*THE TASK*: Restate word for word the lines of the records below, starting at the line that contains "ATOM 327 C CA" and ending at the line that contains "ATOM 334 N N", with both of those lines included and nothing else.

*INFORMATION SUPPLIED*:
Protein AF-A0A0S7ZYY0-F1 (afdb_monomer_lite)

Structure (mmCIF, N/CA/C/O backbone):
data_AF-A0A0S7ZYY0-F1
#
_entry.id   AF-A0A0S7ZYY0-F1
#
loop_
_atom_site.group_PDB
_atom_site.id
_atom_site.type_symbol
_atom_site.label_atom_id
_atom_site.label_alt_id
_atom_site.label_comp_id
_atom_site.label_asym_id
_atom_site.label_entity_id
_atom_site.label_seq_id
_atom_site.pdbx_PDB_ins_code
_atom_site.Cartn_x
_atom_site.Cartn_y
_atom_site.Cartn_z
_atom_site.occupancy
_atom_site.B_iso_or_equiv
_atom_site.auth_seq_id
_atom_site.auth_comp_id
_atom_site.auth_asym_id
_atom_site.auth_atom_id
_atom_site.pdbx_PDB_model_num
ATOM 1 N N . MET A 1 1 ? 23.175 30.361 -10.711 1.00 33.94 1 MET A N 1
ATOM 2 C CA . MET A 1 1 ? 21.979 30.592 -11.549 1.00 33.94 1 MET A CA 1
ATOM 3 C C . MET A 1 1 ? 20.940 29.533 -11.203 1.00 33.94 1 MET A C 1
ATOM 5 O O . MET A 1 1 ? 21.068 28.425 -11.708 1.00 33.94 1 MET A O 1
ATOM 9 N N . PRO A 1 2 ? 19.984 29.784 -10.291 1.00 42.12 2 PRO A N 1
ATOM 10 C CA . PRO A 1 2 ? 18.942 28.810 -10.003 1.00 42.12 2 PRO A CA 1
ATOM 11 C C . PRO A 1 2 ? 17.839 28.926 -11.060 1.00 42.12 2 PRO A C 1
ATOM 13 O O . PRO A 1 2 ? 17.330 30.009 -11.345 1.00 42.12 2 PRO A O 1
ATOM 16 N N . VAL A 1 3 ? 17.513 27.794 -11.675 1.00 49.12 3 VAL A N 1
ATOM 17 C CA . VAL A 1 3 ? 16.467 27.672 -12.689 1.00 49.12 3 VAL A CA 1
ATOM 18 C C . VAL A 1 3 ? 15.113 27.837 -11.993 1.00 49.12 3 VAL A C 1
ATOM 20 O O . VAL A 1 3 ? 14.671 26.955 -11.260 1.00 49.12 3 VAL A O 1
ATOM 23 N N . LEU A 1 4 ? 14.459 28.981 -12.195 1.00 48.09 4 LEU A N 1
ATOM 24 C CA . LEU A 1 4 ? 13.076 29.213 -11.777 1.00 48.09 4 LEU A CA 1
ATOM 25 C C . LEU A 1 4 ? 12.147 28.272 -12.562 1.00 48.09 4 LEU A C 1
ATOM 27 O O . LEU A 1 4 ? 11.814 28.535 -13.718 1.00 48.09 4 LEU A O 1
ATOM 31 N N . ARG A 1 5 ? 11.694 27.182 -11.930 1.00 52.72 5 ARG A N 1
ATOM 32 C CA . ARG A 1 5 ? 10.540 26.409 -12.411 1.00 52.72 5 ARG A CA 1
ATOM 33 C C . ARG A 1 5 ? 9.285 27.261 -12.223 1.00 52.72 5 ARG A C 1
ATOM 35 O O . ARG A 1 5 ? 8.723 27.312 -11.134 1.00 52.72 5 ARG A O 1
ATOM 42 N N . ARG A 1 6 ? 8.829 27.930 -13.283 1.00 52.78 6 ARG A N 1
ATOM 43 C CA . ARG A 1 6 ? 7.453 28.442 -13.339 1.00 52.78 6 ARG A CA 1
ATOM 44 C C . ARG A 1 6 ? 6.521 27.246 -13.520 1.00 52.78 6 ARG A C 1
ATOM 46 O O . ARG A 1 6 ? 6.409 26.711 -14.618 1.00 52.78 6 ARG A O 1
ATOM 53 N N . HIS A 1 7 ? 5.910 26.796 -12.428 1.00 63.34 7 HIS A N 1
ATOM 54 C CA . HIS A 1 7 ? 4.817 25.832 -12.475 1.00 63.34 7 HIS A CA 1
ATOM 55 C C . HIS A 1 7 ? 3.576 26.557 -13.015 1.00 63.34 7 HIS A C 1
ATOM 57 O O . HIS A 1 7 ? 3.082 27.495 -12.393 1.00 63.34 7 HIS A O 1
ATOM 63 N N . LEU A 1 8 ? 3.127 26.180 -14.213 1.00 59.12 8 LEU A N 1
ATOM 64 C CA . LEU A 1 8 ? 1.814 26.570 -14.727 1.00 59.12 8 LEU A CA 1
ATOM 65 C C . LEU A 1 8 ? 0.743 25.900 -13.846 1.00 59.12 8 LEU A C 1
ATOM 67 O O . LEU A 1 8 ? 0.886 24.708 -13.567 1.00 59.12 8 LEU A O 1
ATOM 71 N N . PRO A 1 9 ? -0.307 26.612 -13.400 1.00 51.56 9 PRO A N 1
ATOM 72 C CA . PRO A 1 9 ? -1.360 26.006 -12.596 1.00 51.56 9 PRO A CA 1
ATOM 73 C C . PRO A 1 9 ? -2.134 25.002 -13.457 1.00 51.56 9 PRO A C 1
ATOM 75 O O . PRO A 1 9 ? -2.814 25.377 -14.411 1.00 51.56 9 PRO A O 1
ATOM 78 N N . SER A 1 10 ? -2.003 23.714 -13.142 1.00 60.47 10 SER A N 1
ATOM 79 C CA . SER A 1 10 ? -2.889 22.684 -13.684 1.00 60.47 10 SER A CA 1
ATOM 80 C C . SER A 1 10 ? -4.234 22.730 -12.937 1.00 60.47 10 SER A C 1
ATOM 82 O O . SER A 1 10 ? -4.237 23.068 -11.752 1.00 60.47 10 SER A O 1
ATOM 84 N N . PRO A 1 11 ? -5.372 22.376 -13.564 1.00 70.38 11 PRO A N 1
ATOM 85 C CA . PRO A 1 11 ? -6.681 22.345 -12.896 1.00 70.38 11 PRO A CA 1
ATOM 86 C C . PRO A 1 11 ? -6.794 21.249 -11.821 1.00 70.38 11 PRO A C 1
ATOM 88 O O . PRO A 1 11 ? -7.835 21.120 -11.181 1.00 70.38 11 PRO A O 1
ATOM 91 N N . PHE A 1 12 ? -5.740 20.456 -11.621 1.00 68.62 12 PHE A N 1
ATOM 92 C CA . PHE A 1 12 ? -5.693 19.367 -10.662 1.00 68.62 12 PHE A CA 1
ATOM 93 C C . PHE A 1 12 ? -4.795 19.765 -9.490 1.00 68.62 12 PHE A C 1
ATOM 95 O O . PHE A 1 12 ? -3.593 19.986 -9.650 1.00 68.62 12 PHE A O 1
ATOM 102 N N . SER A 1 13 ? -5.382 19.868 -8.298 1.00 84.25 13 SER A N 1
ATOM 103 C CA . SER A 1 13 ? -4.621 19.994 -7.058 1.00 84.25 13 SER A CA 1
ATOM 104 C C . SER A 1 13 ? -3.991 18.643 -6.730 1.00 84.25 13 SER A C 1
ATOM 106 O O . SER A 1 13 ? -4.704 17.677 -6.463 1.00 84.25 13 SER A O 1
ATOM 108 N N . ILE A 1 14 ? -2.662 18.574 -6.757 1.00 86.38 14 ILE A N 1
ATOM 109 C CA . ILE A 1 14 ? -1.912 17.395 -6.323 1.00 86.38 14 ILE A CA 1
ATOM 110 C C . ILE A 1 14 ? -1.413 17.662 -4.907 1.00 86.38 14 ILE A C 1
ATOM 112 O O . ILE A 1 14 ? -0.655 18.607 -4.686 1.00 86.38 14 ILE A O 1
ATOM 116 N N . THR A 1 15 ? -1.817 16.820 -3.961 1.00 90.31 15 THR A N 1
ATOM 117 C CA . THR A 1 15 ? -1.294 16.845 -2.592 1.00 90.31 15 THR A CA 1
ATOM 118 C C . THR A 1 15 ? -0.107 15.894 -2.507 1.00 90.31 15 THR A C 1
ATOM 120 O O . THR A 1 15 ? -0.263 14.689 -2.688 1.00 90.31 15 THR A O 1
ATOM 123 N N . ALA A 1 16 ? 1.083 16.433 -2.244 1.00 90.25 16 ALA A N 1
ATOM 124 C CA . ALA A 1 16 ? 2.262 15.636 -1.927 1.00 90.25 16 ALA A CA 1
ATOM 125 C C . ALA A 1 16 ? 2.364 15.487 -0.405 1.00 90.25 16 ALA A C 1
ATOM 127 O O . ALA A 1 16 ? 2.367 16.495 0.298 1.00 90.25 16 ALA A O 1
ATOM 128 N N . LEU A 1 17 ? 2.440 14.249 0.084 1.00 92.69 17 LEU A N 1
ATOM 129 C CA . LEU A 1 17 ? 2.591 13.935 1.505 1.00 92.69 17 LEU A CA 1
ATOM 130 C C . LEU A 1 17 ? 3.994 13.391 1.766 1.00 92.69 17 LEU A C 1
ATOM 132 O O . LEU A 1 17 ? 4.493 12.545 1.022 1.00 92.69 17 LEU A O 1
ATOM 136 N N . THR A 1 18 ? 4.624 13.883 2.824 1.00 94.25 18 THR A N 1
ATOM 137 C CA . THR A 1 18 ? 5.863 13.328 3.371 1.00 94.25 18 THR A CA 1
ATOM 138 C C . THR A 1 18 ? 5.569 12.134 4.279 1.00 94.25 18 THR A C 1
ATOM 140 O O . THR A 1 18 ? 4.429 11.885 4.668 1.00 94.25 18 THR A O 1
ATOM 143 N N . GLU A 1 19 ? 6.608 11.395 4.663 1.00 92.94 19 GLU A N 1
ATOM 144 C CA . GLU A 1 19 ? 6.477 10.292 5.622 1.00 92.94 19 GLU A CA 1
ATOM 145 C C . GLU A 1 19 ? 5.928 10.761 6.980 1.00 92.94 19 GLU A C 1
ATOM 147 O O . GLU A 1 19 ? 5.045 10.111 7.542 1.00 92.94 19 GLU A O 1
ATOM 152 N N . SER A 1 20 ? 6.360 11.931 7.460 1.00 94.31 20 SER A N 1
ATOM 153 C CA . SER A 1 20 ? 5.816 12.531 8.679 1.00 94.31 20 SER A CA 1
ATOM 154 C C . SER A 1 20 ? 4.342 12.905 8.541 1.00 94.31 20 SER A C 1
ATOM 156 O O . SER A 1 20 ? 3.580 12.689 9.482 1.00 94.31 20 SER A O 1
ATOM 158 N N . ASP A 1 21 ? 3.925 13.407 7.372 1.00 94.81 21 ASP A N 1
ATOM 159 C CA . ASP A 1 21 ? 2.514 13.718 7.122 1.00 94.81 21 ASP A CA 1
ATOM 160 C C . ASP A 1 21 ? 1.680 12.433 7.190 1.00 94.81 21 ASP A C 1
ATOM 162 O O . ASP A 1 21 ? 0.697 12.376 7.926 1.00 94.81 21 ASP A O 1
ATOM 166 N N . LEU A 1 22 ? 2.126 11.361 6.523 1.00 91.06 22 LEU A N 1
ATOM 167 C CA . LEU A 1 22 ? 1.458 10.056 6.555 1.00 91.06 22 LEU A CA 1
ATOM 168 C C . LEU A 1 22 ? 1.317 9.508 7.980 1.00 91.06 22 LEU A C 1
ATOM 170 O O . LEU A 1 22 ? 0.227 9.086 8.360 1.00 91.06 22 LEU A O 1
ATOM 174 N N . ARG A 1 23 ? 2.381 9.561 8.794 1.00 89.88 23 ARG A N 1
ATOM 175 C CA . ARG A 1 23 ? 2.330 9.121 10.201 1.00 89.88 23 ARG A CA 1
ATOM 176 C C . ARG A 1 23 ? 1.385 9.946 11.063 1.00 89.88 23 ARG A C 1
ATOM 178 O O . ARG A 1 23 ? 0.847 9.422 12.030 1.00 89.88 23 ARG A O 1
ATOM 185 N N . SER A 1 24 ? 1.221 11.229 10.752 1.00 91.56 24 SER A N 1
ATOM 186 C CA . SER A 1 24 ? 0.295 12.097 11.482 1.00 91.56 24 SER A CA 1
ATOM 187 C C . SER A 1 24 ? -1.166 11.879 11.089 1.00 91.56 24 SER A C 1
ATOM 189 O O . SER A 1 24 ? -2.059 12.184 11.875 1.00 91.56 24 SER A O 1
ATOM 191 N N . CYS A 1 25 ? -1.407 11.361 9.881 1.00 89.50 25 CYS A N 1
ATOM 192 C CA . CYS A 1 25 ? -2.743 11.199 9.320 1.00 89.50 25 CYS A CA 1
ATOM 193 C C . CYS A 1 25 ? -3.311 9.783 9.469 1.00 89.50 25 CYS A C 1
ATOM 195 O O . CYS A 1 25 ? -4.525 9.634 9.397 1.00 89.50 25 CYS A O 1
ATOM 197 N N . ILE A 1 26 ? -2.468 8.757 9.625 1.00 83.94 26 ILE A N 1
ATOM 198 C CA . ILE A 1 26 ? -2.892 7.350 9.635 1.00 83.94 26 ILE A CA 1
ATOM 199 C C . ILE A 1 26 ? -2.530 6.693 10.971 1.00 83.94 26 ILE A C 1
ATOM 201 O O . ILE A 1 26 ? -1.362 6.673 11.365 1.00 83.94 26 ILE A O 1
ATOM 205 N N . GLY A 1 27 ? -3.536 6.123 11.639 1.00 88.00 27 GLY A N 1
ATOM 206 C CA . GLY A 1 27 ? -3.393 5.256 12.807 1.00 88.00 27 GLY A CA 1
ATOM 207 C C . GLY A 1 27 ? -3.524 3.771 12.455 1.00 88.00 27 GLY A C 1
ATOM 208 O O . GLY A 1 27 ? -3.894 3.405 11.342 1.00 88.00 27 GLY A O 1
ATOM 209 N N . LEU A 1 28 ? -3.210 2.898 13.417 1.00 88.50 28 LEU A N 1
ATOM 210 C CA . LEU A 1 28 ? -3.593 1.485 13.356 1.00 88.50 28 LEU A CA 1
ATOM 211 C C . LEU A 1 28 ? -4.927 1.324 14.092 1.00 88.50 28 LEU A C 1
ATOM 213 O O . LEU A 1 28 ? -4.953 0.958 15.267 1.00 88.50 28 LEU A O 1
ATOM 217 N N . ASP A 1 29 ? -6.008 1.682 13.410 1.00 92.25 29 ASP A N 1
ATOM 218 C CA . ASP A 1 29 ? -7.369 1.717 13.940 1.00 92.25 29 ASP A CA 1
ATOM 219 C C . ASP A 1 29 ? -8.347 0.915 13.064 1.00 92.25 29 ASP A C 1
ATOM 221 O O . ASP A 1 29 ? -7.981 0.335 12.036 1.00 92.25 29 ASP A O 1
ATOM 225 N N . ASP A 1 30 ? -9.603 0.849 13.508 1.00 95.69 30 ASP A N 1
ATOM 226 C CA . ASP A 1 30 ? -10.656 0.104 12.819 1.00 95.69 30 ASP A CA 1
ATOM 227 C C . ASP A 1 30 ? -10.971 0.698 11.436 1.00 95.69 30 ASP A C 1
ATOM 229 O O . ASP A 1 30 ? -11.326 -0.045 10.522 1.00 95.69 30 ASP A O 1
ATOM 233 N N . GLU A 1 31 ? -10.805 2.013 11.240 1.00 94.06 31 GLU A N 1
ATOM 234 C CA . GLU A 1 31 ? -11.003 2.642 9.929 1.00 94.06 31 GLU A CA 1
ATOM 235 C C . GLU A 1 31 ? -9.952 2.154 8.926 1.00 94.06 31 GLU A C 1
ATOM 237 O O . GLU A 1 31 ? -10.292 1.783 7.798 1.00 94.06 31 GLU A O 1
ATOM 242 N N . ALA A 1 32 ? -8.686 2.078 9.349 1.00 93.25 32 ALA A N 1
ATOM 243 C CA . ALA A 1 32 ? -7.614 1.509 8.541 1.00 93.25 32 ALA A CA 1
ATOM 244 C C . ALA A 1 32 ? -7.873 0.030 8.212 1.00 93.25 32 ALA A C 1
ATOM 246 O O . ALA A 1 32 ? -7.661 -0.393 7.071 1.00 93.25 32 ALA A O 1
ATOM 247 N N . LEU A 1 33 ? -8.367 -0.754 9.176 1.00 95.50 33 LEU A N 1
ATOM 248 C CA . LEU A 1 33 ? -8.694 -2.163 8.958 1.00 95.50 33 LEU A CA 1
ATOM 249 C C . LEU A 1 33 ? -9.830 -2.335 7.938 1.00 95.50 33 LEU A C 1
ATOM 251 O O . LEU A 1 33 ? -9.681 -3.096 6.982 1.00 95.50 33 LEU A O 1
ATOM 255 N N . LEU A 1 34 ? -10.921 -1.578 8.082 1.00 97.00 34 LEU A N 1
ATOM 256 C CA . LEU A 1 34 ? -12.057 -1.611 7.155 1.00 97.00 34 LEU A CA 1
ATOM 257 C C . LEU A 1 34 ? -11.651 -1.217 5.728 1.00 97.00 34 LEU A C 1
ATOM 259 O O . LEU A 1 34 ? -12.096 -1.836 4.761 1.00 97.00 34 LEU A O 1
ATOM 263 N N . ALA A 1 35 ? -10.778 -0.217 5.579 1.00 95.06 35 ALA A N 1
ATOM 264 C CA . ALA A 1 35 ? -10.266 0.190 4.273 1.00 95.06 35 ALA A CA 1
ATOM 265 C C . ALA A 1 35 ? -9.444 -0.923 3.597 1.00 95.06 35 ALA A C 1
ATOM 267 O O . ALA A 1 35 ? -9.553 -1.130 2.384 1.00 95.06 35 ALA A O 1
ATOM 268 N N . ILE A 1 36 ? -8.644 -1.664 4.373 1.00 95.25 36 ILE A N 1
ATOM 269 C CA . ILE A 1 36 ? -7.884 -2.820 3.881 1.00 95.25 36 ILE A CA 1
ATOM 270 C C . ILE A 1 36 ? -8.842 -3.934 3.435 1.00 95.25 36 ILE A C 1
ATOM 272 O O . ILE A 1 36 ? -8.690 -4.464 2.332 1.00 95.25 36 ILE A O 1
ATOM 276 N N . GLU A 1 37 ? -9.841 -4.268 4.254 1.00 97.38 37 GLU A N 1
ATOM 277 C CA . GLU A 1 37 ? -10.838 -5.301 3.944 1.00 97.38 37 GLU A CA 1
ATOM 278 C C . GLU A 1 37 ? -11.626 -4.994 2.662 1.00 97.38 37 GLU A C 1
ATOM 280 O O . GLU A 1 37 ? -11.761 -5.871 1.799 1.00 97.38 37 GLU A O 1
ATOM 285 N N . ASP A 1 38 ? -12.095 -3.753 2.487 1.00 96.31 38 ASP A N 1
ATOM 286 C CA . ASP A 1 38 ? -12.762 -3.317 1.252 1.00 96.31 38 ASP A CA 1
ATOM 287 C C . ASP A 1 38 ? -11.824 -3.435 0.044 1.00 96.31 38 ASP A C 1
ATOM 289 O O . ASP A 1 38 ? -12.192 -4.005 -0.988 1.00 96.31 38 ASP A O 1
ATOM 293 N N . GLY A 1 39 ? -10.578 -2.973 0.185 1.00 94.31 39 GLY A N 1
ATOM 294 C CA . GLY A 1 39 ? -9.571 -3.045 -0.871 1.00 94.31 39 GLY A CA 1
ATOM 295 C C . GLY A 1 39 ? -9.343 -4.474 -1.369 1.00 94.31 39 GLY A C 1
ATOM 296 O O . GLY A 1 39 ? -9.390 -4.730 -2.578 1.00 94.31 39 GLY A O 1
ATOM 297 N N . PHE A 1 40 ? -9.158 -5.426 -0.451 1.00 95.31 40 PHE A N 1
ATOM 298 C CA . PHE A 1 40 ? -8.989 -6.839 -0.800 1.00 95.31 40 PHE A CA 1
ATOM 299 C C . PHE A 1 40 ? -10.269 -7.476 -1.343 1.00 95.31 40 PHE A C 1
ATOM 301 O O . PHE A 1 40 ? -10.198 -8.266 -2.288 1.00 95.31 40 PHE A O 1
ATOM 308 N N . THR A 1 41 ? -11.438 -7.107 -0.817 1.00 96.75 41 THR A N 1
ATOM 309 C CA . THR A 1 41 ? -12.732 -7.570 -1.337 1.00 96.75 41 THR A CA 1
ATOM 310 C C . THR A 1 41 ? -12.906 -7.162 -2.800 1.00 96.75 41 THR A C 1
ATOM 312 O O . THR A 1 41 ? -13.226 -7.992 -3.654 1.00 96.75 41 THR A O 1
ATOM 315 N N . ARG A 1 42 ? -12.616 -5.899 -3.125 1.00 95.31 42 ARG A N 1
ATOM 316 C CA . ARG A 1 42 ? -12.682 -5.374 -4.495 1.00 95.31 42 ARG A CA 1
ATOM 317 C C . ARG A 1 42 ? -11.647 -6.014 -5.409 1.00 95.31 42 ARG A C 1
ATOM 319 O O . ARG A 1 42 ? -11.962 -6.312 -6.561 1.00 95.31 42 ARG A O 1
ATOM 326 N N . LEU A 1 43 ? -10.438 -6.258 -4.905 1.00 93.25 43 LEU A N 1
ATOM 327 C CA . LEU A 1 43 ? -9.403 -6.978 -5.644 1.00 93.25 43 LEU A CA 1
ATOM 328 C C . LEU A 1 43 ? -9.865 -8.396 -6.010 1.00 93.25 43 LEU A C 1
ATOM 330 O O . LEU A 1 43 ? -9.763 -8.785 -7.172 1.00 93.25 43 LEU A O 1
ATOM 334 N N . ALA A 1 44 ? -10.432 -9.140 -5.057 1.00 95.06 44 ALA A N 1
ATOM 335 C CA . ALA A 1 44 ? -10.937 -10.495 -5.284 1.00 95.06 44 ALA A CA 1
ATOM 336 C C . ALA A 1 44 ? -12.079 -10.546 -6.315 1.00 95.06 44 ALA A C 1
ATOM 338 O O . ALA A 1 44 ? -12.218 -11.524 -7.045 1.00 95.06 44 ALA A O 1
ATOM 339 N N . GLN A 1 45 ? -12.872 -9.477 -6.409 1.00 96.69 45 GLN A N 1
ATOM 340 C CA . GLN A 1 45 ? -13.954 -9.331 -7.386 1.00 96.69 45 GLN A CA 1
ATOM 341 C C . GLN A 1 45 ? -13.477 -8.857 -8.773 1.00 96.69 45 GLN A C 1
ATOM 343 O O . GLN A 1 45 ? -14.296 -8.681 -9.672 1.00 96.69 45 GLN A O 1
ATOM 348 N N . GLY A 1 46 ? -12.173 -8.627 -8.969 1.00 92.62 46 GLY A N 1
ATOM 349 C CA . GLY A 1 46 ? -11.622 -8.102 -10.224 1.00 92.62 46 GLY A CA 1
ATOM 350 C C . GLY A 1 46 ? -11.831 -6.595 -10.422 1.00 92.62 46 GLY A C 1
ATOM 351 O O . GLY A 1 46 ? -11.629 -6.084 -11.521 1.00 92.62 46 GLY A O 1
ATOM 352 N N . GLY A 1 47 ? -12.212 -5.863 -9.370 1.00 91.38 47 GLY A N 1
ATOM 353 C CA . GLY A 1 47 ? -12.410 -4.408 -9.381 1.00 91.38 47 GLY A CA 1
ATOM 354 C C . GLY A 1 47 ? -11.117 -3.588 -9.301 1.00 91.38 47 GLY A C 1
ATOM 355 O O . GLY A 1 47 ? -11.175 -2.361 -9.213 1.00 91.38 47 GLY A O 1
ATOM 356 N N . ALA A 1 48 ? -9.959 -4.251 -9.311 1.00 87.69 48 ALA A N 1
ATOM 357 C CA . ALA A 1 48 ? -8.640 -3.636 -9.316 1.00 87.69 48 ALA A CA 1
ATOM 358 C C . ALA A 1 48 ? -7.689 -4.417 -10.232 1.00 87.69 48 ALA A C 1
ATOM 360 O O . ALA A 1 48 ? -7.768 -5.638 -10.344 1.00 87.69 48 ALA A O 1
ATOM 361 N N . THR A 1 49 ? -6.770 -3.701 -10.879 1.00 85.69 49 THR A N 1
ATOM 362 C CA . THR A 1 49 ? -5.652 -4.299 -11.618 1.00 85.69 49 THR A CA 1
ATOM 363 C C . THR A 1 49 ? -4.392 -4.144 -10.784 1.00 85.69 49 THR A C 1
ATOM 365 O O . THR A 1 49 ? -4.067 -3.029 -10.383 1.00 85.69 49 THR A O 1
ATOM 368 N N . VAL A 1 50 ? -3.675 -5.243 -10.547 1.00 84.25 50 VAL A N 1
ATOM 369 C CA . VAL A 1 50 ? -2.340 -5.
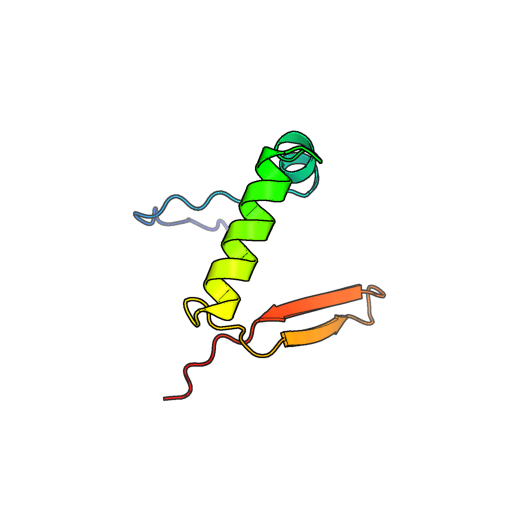210 -9.940 1.00 84.25 50 VAL A CA 1
ATOM 370 C C . VAL A 1 50 ? -1.322 -5.223 -11.080 1.00 84.25 50 VAL A C 1
ATOM 372 O O . VAL A 1 50 ? -1.119 -6.272 -11.695 1.00 84.25 50 VAL A O 1
ATOM 375 N N . PRO A 1 51 ? -0.733 -4.070 -11.441 1.00 83.31 51 PRO A N 1
ATOM 376 C CA . PRO A 1 51 ? 0.290 -4.033 -12.475 1.00 83.31 51 PRO A CA 1
ATOM 377 C C . PRO A 1 51 ? 1.560 -4.764 -12.010 1.00 83.31 51 PRO A C 1
ATOM 379 O O . PRO A 1 51 ? 1.776 -4.930 -10.807 1.00 83.31 51 PRO A O 1
ATOM 382 N N . PRO A 1 52 ? 2.435 -5.172 -12.943 1.00 86.19 52 PRO A N 1
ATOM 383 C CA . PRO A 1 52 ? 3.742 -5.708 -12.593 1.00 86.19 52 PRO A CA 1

*TASK OUTPUT*:
ATOM 327 C CA . LEU A 1 43 ? -9.403 -6.978 -5.644 1.00 93.25 43 LEU A CA 1
ATOM 328 C C . LEU A 1 43 ? -9.865 -8.396 -6.010 1.00 93.25 43 LEU A C 1
ATOM 330 O O . LEU A 1 43 ? -9.763 -8.785 -7.172 1.00 93.25 43 LEU A O 1
ATOM 334 N N . ALA A 1 44 ? -10.432 -9.140 -5.057 1.00 95.06 44 ALA A N 1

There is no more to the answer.